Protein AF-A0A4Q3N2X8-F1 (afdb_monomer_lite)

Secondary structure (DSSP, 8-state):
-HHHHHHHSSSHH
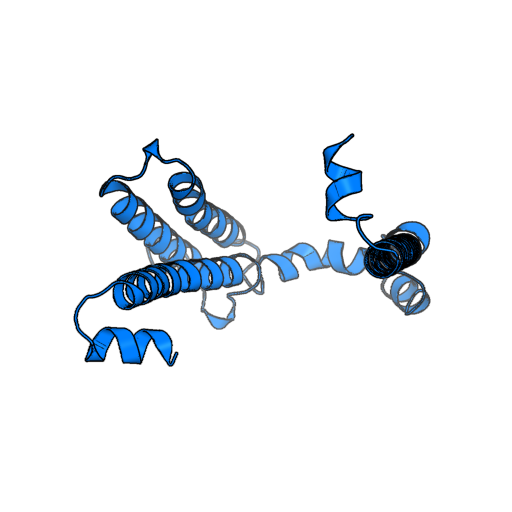HHHHHHHHHHHHHHHHHHHHIIIIIS-B-SS-HHHHHHTTTTS-BHHHHHHHHHHHHHTT--GGGTHHHHHHHHHHHHHHHHHHSGGG-STHHHHHHHHHHHHHHHHHH--STTPPP--GGG--HHHHHHHHHHHHHHHHHHHHHHHHHHTT-S-HHHHHHHHH-

pLDDT: mean 87.57, std 8.54, range [50.88, 95.56]

Radius of gyration: 24.42 Å; chains: 1; bounding box: 50×56×64 Å

Sequence (178 aa):
MARLRLNFFSSLPNTLITVLLLAAAVWLLLKGLDWGVVHAVFAADADRCQAARGIGACWGVVNEKARFILLGRYPQEEQWRPVLASFALMAPVFASCSRYFWRPSLALIWAAGLALFSVLMGGGVAGLVQVPTDLWGGLPLTLMLTVLSMVLAFPLAVLVALGRRSEMPAIRALCLAY

Structure (mmCIF, N/CA/C/O backbone):
data_AF-A0A4Q3N2X8-F1
#
_entry.id   AF-A0A4Q3N2X8-F1
#
loop_
_atom_site.group_PDB
_atom_site.id
_atom_site.type_symbol
_atom_site.label_atom_id
_atom_site.label_alt_id
_atom_site.label_comp_id
_atom_site.label_asym_id
_atom_site.label_entity_id
_atom_site.label_seq_id
_atom_site.pdbx_PDB_ins_code
_atom_site.Cartn_x
_atom_site.Cartn_y
_atom_site.Cartn_z
_atom_site.occupancy
_atom_site.B_iso_or_equiv
_atom_site.auth_seq_id
_atom_site.auth_comp_id
_atom_site.auth_asym_id
_atom_site.auth_atom_id
_atom_site.pdbx_PDB_model_num
ATOM 1 N N . MET A 1 1 ? 9.021 34.923 4.283 1.00 50.88 1 MET A N 1
ATOM 2 C CA . MET A 1 1 ? 10.488 34.714 4.197 1.00 50.88 1 MET A CA 1
ATOM 3 C C . MET A 1 1 ? 11.225 34.798 5.542 1.00 50.88 1 MET A C 1
ATOM 5 O O . MET A 1 1 ? 12.163 34.035 5.722 1.00 50.88 1 MET A O 1
ATOM 9 N N . ALA A 1 2 ? 10.809 35.626 6.513 1.00 55.56 2 ALA A N 1
ATOM 10 C CA . ALA A 1 2 ? 11.520 35.785 7.797 1.00 55.56 2 ALA A CA 1
ATOM 11 C C . ALA A 1 2 ? 11.645 34.504 8.666 1.00 55.56 2 ALA A C 1
ATOM 13 O O . ALA A 1 2 ? 12.653 34.322 9.339 1.00 55.56 2 ALA A O 1
ATOM 14 N N . ARG A 1 3 ? 10.679 33.570 8.612 1.00 54.38 3 ARG A N 1
ATOM 15 C CA . ARG A 1 3 ? 10.710 32.316 9.401 1.00 54.38 3 ARG A CA 1
ATOM 16 C C . ARG A 1 3 ? 11.707 31.254 8.912 1.00 54.38 3 ARG A C 1
ATOM 18 O O . ARG A 1 3 ? 12.099 30.408 9.703 1.00 54.38 3 ARG A O 1
ATOM 25 N N . LEU A 1 4 ? 12.135 31.289 7.646 1.00 54.19 4 LEU A N 1
ATOM 26 C CA . LEU A 1 4 ? 13.072 30.291 7.100 1.00 54.19 4 LEU A CA 1
ATOM 27 C C . LEU A 1 4 ? 14.515 30.538 7.567 1.00 54.19 4 LEU A C 1
ATOM 29 O O . LEU A 1 4 ? 15.237 29.590 7.860 1.00 54.19 4 LEU A O 1
ATOM 33 N N . ARG A 1 5 ? 14.916 31.810 7.710 1.00 56.41 5 ARG A N 1
ATOM 34 C CA . ARG A 1 5 ? 16.249 32.180 8.217 1.00 56.41 5 ARG A CA 1
ATOM 35 C C . ARG A 1 5 ? 16.431 31.878 9.709 1.00 56.41 5 ARG A C 1
ATOM 37 O O . ARG A 1 5 ? 17.528 31.513 10.106 1.00 56.41 5 ARG A O 1
ATOM 44 N N . LEU A 1 6 ? 15.367 31.980 10.510 1.00 56.38 6 LEU A N 1
ATOM 45 C CA . LEU A 1 6 ? 15.431 31.806 11.969 1.00 56.38 6 LEU A CA 1
ATOM 46 C C . LEU A 1 6 ? 15.625 30.352 12.429 1.00 56.38 6 LEU A C 1
ATOM 48 O O . LEU A 1 6 ? 16.187 30.148 13.498 1.00 56.38 6 LEU A O 1
ATOM 52 N N . ASN A 1 7 ? 15.211 29.354 11.638 1.00 59.84 7 ASN A N 1
ATOM 53 C CA . ASN A 1 7 ? 15.301 27.943 12.044 1.00 59.84 7 ASN A CA 1
ATOM 54 C C . ASN A 1 7 ? 16.397 27.149 11.316 1.00 59.84 7 ASN A C 1
ATOM 56 O O . ASN A 1 7 ? 17.022 26.298 11.936 1.00 59.84 7 ASN A O 1
ATOM 60 N N . PHE A 1 8 ? 16.654 27.418 10.030 1.00 54.38 8 PHE A N 1
ATOM 61 C CA . PHE A 1 8 ? 17.629 26.644 9.239 1.00 54.38 8 PHE A CA 1
ATOM 62 C C . PHE A 1 8 ? 19.029 27.272 9.188 1.00 54.38 8 PHE A C 1
ATOM 64 O O . PHE A 1 8 ? 20.016 26.564 9.014 1.00 54.38 8 PHE A O 1
ATOM 71 N N . PHE A 1 9 ? 19.127 28.591 9.379 1.00 60.59 9 PHE A N 1
ATOM 72 C CA . PHE A 1 9 ? 20.370 29.360 9.233 1.00 60.59 9 PHE A CA 1
ATOM 73 C C . PHE A 1 9 ? 20.745 30.114 10.518 1.00 60.59 9 PHE A C 1
ATOM 75 O O . PHE A 1 9 ? 21.428 31.134 10.474 1.00 60.59 9 PHE A O 1
ATOM 82 N N . SER A 1 10 ? 20.272 29.636 11.673 1.00 66.56 10 SER A N 1
ATOM 83 C CA . SER A 1 10 ? 20.512 30.275 12.974 1.00 66.56 10 SER A CA 1
ATOM 84 C C . SER A 1 10 ? 21.949 30.121 13.473 1.00 66.56 10 SER A C 1
ATOM 86 O O . SER A 1 10 ? 22.414 30.938 14.261 1.00 66.56 10 SER A O 1
ATOM 88 N N . SER A 1 11 ? 22.664 29.092 13.008 1.00 75.31 11 SER A N 1
ATOM 89 C CA . SER A 1 11 ? 24.060 28.829 13.348 1.00 75.31 11 SER A CA 1
ATOM 90 C C . SER A 1 11 ? 24.847 28.349 12.121 1.00 75.31 11 SER A C 1
ATOM 92 O O . SER A 1 11 ? 24.297 27.746 11.192 1.00 75.31 11 SER A O 1
ATOM 94 N N . LEU A 1 12 ? 26.153 28.628 12.111 1.00 78.88 12 LEU A N 1
ATOM 95 C CA . LEU A 1 12 ? 27.106 28.183 11.085 1.00 78.88 12 LEU A CA 1
ATOM 96 C C . LEU A 1 12 ? 27.064 26.655 10.833 1.00 78.88 12 LEU A C 1
ATOM 98 O O . LEU A 1 12 ? 26.970 26.264 9.668 1.00 78.88 12 LEU A O 1
ATOM 102 N N . PRO A 1 13 ? 27.034 25.780 11.865 1.00 82.12 13 PRO A N 1
ATOM 103 C CA . PRO A 1 13 ? 26.900 24.336 11.655 1.00 82.12 13 PRO A CA 1
ATOM 104 C C . PRO A 1 13 ? 25.532 23.926 11.090 1.00 82.12 13 PRO A C 1
ATOM 106 O O . PRO A 1 13 ? 25.485 23.091 10.189 1.00 82.12 13 PRO A O 1
ATOM 109 N N . ASN A 1 14 ? 24.425 24.542 11.527 1.00 81.50 14 ASN A N 1
ATOM 110 C CA . ASN A 1 14 ? 23.094 24.232 10.980 1.00 81.50 14 ASN A CA 1
ATOM 111 C C . ASN A 1 14 ? 22.983 24.625 9.503 1.00 81.50 14 ASN A C 1
ATOM 113 O O . ASN A 1 14 ? 22.395 23.894 8.707 1.00 81.50 14 ASN A O 1
ATOM 117 N N . THR A 1 15 ? 23.610 25.739 9.127 1.00 84.75 15 THR A N 1
ATOM 118 C CA . THR A 1 15 ? 23.699 26.193 7.735 1.00 84.75 15 THR A CA 1
ATOM 119 C C . THR A 1 15 ? 24.476 25.196 6.876 1.00 84.75 15 THR A C 1
ATOM 121 O O . THR A 1 15 ? 23.989 24.787 5.824 1.00 84.75 15 THR A O 1
ATOM 124 N N . LEU A 1 16 ? 25.653 24.758 7.339 1.00 89.44 16 LEU A N 1
ATOM 125 C CA . LEU A 1 16 ? 26.492 23.773 6.645 1.00 89.44 16 LEU A CA 1
ATOM 126 C C . LEU A 1 16 ? 25.769 22.437 6.448 1.00 89.44 16 LEU A C 1
ATOM 128 O O . LEU A 1 16 ? 25.737 21.922 5.333 1.00 89.44 16 LEU A O 1
ATOM 132 N N . ILE A 1 17 ? 25.145 21.908 7.505 1.00 88.19 17 ILE A N 1
ATOM 133 C CA . ILE A 1 17 ? 24.392 20.647 7.446 1.00 88.19 17 ILE A CA 1
ATOM 134 C C . ILE A 1 17 ? 23.206 20.779 6.490 1.00 88.19 17 ILE A C 1
ATOM 136 O O . ILE A 1 17 ? 22.993 19.908 5.651 1.00 88.19 17 ILE A O 1
ATOM 140 N N . THR A 1 18 ? 22.458 21.880 6.570 1.00 88.12 18 THR A N 1
ATOM 141 C CA . THR A 1 18 ? 21.301 22.119 5.698 1.00 88.12 18 THR A CA 1
ATOM 142 C C . THR A 1 18 ? 21.714 22.183 4.230 1.00 88.12 18 THR A C 1
ATOM 144 O O . THR A 1 18 ? 21.082 21.541 3.393 1.00 88.12 18 THR A O 1
ATOM 147 N N . VAL A 1 19 ? 22.788 22.911 3.909 1.00 90.19 19 VAL A N 1
ATOM 148 C CA . VAL A 1 19 ? 23.316 23.007 2.539 1.00 90.19 19 VAL A CA 1
ATOM 149 C C . VAL A 1 19 ? 23.831 21.654 2.051 1.00 90.19 19 VAL A C 1
ATOM 151 O O . VAL A 1 19 ? 23.546 21.283 0.917 1.00 90.19 19 VAL A O 1
ATOM 154 N N . LEU A 1 20 ? 24.530 20.892 2.897 1.00 93.81 20 LEU A N 1
ATOM 155 C CA . LEU A 1 20 ? 25.035 19.564 2.548 1.00 93.81 20 LEU A CA 1
ATOM 156 C C . LEU A 1 20 ? 23.892 18.579 2.277 1.00 93.81 20 LEU A C 1
ATOM 158 O O . LEU A 1 20 ? 23.929 17.874 1.271 1.00 93.81 20 LEU A O 1
ATOM 162 N N . LEU A 1 21 ? 22.853 18.563 3.118 1.00 92.00 21 LEU A N 1
ATOM 163 C CA . LEU A 1 21 ? 21.663 17.732 2.909 1.00 92.00 21 LEU A CA 1
ATOM 164 C C . LEU A 1 21 ? 20.916 18.120 1.630 1.00 92.00 21 LEU A C 1
ATOM 166 O O . LEU A 1 21 ? 20.513 17.240 0.875 1.00 92.00 21 LEU A O 1
ATOM 170 N N . LEU A 1 22 ? 20.766 19.418 1.355 1.00 93.00 22 LEU A N 1
ATOM 171 C CA . LEU A 1 22 ? 20.169 19.907 0.109 1.00 93.00 22 LEU A CA 1
ATOM 172 C C . LEU A 1 22 ? 20.997 19.503 -1.112 1.00 93.00 22 LEU A C 1
ATOM 174 O O . LEU A 1 22 ? 20.437 19.011 -2.087 1.00 93.00 22 LEU A O 1
ATOM 178 N N . ALA A 1 23 ? 22.319 19.667 -1.056 1.00 93.81 23 ALA A N 1
ATOM 179 C CA . ALA A 1 23 ? 23.215 19.284 -2.140 1.00 93.81 23 ALA A CA 1
ATOM 180 C C . ALA A 1 23 ? 23.175 17.770 -2.393 1.00 93.81 23 ALA A C 1
ATOM 182 O O . ALA A 1 23 ? 23.044 17.347 -3.541 1.00 93.81 23 ALA A O 1
ATOM 183 N N . ALA A 1 24 ? 23.213 16.957 -1.333 1.00 95.50 24 ALA A N 1
ATOM 184 C CA . ALA A 1 24 ? 23.079 15.508 -1.429 1.00 95.50 24 ALA A CA 1
ATOM 185 C C . ALA A 1 24 ? 21.715 15.106 -2.005 1.00 95.50 24 ALA A C 1
ATOM 187 O O . ALA A 1 24 ? 21.662 14.274 -2.907 1.00 95.50 24 ALA A O 1
ATOM 188 N N . ALA A 1 25 ? 20.624 15.727 -1.547 1.00 95.31 25 ALA A N 1
ATOM 189 C CA . ALA A 1 25 ? 19.280 15.467 -2.053 1.00 95.31 25 ALA A CA 1
ATOM 190 C C . ALA A 1 25 ? 19.155 15.804 -3.545 1.00 95.31 25 ALA A C 1
ATOM 192 O O . ALA A 1 25 ? 18.637 14.991 -4.307 1.00 95.31 25 ALA A O 1
ATOM 193 N N . VAL A 1 26 ? 19.671 16.959 -3.981 1.00 95.56 26 VAL A N 1
ATOM 194 C CA . VAL A 1 26 ? 19.691 17.341 -5.403 1.00 95.56 26 VAL A CA 1
ATOM 195 C C . VAL A 1 26 ? 20.546 16.365 -6.210 1.00 95.56 26 VAL A C 1
ATOM 197 O O . VAL A 1 26 ? 20.110 15.911 -7.263 1.00 95.56 26 VAL A O 1
ATOM 200 N N . TRP A 1 27 ? 21.725 15.986 -5.715 1.00 95.50 27 TRP A N 1
ATOM 201 C CA . TRP A 1 27 ? 22.602 15.031 -6.397 1.00 95.50 27 TRP A CA 1
ATOM 202 C C . TRP A 1 27 ? 21.953 13.647 -6.560 1.00 95.50 27 TRP A C 1
ATOM 204 O O . TRP A 1 27 ? 21.931 13.107 -7.668 1.00 95.50 27 TRP A O 1
ATOM 214 N N . LEU A 1 28 ? 21.361 13.106 -5.489 1.00 93.50 28 LEU A N 1
ATOM 215 C CA . LEU A 1 28 ? 20.597 11.852 -5.506 1.00 93.50 28 LEU A CA 1
ATOM 216 C C . LEU A 1 28 ? 19.401 11.930 -6.455 1.00 93.50 28 LEU A C 1
ATOM 218 O O . LEU A 1 28 ? 19.144 10.981 -7.190 1.00 93.50 28 LEU A O 1
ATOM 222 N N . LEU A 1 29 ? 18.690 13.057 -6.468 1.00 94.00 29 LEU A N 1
☆ ☆ ☆ ☆ ☆
WHAT THIS TASK INVOLVES:
When you reach the line containing "ATOM 151 O O" in the data above, start copying exactly, and stop after the line containing "ATOM 195 C C".

RESPONSE FOR THIS EXERCISE:
ATOM 151 O O . VAL A 1 19 ? 23.546 21.283 0.917 1.00 90.19 19 VAL A O 1
ATOM 154 N N . LEU A 1 20 ? 24.530 20.892 2.897 1.00 93.81 20 LEU A N 1
ATOM 155 C CA . LEU A 1 20 ? 25.035 19.564 2.548 1.00 93.81 20 LEU A CA 1
ATOM 156 C C . LEU A 1 20 ? 23.892 18.579 2.277 1.00 93.81 20 LEU A C 1
ATOM 158 O O . LEU A 1 20 ? 23.929 17.874 1.271 1.00 93.81 20 LEU A O 1
ATOM 162 N N . LEU A 1 21 ? 22.853 18.563 3.118 1.00 92.00 21 LEU A N 1
ATOM 163 C CA . LEU A 1 21 ? 21.663 17.732 2.909 1.00 92.00 21 LEU A CA 1
ATOM 164 C C . LEU A 1 21 ? 20.916 18.120 1.630 1.00 92.00 21 LEU A C 1
ATOM 166 O O . LEU A 1 21 ? 20.513 17.240 0.875 1.00 92.00 21 LEU A O 1
ATOM 170 N N . LEU A 1 22 ? 20.766 19.418 1.355 1.00 93.00 22 LEU A N 1
ATOM 171 C CA . LEU A 1 22 ? 20.169 19.907 0.109 1.00 93.00 22 LEU A CA 1
ATOM 172 C C . LEU A 1 22 ? 20.997 19.503 -1.112 1.00 93.00 22 LEU A C 1
ATOM 174 O O . LEU A 1 22 ? 20.437 19.011 -2.087 1.00 93.00 22 LEU A O 1
ATOM 178 N N . ALA A 1 23 ? 22.319 19.667 -1.056 1.00 93.81 23 ALA A N 1
ATOM 179 C CA . ALA A 1 23 ? 23.215 19.284 -2.140 1.00 93.81 23 ALA A CA 1
ATOM 180 C C . ALA A 1 23 ? 23.175 17.770 -2.393 1.00 93.81 23 ALA A C 1
ATOM 182 O O . ALA A 1 23 ? 23.044 17.347 -3.541 1.00 93.81 23 ALA A O 1
ATOM 183 N N . ALA A 1 24 ? 23.213 16.957 -1.333 1.00 95.50 24 ALA A N 1
ATOM 184 C CA . ALA A 1 24 ? 23.079 15.508 -1.429 1.00 95.50 24 ALA A CA 1
ATOM 185 C C . ALA A 1 24 ? 21.715 15.106 -2.005 1.00 95.50 24 ALA A C 1
ATOM 187 O O . ALA A 1 24 ? 21.662 14.274 -2.907 1.00 95.50 24 ALA A O 1
ATOM 188 N N . ALA A 1 25 ? 20.624 15.727 -1.547 1.00 95.31 25 ALA A N 1
ATOM 189 C CA . ALA A 1 25 ? 19.280 15.467 -2.053 1.00 95.31 25 ALA A CA 1
ATOM 190 C C . ALA A 1 25 ? 19.155 15.804 -3.545 1.00 95.31 25 ALA A C 1
ATOM 192 O O . ALA A 1 25 ? 18.637 14.991 -4.307 1.00 95.31 25 ALA A O 1
ATOM 193 N N . VAL A 1 26 ? 19.671 16.959 -3.981 1.00 95.56 26 VAL A N 1
ATOM 194 C CA . VAL A 1 26 ? 19.691 17.341 -5.403 1.00 95.56 26 VAL A CA 1
ATOM 195 C C . VAL A 1 26 ? 20.546 16.365 -6.210 1.00 95.56 26 VAL A C 1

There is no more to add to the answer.